There was a time in the history of air power that lighter-than-air aircraft held equal sway with heavier-than-air planes. Various hot air balloons were a crucial part of getting man’s feet off the ground, predating the first powered flight by hundreds of years. They evolved into dirigibles once suitable propulsion was discovered. While the speed and maneuverability of early airplanes made them better suited for short range, low-crew flights, airships were seen as the answer for carrying large numbers of passengers over a great distance. They were slower, but they had a certain grace and stability about them.

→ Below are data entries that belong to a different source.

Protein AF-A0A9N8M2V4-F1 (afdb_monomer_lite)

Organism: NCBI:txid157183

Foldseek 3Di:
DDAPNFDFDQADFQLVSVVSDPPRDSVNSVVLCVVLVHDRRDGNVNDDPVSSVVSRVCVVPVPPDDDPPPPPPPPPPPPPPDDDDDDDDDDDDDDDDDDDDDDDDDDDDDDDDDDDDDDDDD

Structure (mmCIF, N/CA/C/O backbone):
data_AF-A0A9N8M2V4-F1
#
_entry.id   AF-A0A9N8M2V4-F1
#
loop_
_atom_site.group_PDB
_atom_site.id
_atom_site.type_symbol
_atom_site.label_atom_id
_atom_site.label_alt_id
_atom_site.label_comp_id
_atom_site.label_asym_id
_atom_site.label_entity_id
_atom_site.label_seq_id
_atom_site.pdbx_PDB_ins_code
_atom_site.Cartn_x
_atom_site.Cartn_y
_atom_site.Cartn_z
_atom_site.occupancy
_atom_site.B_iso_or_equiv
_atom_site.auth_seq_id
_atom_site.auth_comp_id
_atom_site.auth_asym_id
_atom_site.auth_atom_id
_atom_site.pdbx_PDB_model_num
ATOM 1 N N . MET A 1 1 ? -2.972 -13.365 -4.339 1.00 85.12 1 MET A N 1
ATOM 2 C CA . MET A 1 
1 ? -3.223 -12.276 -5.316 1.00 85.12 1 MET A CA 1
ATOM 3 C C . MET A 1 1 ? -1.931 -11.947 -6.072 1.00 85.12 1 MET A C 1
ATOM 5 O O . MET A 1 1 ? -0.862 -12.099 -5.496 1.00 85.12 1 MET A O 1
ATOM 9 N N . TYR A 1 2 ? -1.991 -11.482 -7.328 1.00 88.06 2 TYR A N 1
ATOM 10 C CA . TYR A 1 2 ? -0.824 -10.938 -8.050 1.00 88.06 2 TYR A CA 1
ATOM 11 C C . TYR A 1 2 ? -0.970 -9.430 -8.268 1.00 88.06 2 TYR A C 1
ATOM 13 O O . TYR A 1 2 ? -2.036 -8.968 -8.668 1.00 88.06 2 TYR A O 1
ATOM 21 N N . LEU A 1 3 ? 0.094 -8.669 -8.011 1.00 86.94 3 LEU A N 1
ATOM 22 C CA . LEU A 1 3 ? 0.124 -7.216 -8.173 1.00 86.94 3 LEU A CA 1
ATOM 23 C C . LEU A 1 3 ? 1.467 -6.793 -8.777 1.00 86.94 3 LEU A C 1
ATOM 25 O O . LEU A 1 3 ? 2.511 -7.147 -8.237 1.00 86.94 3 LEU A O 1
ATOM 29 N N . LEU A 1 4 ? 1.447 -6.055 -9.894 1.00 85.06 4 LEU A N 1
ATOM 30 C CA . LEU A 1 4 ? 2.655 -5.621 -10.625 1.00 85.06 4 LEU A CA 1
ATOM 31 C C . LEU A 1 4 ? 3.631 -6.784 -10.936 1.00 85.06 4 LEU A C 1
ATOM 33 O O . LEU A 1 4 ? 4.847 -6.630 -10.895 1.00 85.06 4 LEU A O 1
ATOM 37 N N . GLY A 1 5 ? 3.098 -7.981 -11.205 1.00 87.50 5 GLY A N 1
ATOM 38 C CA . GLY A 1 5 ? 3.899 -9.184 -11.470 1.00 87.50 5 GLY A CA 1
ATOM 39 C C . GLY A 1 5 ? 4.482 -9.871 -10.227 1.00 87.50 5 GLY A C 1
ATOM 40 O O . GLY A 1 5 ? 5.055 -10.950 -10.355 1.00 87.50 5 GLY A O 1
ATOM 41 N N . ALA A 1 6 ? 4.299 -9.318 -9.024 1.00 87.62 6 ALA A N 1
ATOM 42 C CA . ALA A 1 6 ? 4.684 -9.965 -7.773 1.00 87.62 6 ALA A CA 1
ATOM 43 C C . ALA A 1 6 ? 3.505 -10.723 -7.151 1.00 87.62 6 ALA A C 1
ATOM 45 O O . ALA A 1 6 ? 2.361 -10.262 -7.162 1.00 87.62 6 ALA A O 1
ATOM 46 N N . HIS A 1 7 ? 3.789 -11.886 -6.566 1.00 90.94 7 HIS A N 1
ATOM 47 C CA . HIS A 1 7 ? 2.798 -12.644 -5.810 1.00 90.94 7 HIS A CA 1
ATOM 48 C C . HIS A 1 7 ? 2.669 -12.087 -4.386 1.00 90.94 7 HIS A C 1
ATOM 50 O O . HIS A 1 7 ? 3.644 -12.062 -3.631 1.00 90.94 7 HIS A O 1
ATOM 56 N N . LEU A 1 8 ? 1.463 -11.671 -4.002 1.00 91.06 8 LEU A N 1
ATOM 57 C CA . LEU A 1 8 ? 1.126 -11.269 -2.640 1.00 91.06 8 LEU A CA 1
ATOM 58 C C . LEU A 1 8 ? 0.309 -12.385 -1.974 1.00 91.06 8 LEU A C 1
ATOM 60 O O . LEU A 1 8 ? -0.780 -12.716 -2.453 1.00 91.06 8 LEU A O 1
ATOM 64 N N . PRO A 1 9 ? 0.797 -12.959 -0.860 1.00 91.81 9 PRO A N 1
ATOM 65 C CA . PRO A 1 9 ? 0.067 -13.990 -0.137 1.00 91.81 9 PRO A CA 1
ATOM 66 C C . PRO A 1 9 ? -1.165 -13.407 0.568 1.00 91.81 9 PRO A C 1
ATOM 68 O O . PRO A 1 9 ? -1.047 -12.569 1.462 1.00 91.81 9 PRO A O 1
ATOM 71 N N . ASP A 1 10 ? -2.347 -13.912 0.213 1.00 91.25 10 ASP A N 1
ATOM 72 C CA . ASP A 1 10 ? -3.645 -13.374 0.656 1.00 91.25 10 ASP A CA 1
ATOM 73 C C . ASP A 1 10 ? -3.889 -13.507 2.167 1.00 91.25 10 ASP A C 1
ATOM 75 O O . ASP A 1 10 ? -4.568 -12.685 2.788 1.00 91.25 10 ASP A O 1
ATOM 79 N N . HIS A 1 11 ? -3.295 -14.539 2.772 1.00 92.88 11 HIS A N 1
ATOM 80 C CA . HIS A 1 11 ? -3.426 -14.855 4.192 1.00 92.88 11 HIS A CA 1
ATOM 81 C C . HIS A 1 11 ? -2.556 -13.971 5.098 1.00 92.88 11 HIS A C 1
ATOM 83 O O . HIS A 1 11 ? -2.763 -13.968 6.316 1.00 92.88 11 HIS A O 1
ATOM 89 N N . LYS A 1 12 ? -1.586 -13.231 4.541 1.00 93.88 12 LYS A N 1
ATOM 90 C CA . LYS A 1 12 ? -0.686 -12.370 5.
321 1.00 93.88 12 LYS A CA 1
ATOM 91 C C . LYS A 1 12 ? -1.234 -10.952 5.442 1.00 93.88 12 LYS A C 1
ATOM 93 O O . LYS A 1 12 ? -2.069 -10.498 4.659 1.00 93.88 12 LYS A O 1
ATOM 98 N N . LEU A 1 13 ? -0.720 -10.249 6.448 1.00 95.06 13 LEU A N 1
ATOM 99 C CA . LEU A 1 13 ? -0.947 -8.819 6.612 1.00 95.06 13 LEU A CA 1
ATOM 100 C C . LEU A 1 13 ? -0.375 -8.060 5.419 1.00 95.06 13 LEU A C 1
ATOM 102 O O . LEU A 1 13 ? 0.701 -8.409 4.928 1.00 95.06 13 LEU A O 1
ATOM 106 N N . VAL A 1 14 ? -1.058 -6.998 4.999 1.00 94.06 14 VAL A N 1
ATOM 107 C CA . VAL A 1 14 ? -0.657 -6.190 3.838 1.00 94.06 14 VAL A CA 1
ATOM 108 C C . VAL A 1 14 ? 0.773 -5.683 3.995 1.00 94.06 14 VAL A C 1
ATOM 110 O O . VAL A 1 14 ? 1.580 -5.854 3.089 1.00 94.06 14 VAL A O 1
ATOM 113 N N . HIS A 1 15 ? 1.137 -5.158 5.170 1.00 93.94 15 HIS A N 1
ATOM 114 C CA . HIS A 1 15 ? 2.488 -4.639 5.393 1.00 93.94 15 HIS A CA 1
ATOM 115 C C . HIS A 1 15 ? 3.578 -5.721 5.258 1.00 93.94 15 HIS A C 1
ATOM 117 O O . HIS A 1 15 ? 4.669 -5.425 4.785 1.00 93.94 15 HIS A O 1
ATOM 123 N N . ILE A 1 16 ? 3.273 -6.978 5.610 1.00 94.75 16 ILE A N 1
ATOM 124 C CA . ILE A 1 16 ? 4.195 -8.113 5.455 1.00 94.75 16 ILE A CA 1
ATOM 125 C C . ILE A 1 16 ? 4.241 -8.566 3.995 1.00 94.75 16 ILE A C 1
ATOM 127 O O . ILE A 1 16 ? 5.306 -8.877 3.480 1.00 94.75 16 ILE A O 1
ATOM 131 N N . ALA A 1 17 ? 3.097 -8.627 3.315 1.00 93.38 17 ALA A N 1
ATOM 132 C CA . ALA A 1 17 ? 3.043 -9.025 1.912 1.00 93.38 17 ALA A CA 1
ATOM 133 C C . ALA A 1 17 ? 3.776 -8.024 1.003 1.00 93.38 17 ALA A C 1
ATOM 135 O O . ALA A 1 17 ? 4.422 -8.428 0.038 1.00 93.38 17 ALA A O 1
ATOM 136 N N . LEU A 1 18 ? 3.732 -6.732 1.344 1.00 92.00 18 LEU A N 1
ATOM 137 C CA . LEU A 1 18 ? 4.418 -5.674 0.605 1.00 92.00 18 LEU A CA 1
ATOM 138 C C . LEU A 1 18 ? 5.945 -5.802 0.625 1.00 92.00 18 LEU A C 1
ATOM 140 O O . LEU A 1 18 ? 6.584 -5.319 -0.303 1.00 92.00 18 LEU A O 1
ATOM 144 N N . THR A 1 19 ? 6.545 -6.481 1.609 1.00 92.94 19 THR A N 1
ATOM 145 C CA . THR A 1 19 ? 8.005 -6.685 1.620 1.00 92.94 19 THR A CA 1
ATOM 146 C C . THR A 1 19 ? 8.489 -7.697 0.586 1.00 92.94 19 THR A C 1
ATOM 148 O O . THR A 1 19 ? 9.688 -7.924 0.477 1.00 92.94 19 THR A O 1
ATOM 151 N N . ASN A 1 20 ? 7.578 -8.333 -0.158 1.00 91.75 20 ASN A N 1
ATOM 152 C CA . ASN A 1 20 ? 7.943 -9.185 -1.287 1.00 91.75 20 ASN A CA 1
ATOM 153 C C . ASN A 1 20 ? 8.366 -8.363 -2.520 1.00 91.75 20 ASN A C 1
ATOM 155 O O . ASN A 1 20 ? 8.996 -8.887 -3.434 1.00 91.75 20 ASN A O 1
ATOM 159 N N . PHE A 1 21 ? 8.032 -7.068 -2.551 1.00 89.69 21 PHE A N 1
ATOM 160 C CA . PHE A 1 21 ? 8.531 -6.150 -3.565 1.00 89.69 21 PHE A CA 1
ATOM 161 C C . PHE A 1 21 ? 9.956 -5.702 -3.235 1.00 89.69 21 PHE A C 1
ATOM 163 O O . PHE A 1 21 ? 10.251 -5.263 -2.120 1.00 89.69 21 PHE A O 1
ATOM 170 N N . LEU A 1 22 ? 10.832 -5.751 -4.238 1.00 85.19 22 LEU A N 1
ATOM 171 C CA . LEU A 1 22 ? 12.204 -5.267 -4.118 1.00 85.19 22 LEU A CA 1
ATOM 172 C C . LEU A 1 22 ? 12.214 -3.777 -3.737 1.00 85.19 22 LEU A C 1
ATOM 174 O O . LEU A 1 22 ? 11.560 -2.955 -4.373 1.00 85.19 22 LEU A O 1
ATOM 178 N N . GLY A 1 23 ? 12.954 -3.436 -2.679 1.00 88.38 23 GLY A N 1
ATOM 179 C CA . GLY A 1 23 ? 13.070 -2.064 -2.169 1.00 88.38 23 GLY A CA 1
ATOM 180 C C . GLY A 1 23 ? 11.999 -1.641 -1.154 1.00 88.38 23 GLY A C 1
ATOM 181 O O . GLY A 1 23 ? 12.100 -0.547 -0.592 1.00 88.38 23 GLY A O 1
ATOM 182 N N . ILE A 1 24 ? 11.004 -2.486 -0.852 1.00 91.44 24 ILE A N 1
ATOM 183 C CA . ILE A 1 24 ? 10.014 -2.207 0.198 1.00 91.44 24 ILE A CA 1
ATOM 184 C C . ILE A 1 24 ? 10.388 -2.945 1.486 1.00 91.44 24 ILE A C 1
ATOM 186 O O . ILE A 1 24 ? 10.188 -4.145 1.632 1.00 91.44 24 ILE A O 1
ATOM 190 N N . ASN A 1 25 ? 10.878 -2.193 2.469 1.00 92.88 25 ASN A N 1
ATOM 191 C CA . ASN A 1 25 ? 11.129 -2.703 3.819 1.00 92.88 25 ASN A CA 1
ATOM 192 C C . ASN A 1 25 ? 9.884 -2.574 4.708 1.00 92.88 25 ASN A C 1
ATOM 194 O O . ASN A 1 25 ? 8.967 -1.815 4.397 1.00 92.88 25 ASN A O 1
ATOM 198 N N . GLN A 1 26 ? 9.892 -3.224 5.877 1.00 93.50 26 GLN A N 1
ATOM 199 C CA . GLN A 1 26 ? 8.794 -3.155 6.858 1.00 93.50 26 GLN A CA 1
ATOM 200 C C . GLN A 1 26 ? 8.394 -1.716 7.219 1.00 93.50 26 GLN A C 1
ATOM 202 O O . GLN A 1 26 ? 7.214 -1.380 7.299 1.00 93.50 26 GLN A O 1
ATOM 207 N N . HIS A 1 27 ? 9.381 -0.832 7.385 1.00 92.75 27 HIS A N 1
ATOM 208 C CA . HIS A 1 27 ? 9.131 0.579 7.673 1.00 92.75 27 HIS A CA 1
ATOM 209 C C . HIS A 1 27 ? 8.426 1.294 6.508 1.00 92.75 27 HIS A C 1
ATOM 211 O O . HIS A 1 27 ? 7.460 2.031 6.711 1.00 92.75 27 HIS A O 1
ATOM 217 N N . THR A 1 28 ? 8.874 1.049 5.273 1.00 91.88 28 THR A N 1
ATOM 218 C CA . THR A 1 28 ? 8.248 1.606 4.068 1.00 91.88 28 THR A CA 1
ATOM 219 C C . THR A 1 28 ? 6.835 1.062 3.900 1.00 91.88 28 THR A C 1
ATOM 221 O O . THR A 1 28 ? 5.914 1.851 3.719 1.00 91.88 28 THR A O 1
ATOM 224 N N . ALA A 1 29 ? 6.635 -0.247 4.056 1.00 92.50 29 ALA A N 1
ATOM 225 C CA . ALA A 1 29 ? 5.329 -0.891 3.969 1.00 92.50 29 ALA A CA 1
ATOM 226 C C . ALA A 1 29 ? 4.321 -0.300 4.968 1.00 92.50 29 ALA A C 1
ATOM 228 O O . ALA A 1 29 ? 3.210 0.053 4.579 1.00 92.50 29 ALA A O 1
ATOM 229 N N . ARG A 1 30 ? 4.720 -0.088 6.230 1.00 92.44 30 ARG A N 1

All that changed in 1937 when a spark, a whoosh, and a cry of “Oh, the humanity!” ended the era of the airship as a means of popular transport.Photo: Car and Driver
Vestiges of this bygone age still hover overhead, usually on the weekends at sporting events. Perhaps the biggest name in airships these days is one of the most grounded companies of all – none other than Goodyear Tires. Their famous blimps have provided aerial coverage for decades while serving as a mobile billboard for the company. Now they’re starting over with their first new airship in forty years, and this time it’s a genuine zeppelin.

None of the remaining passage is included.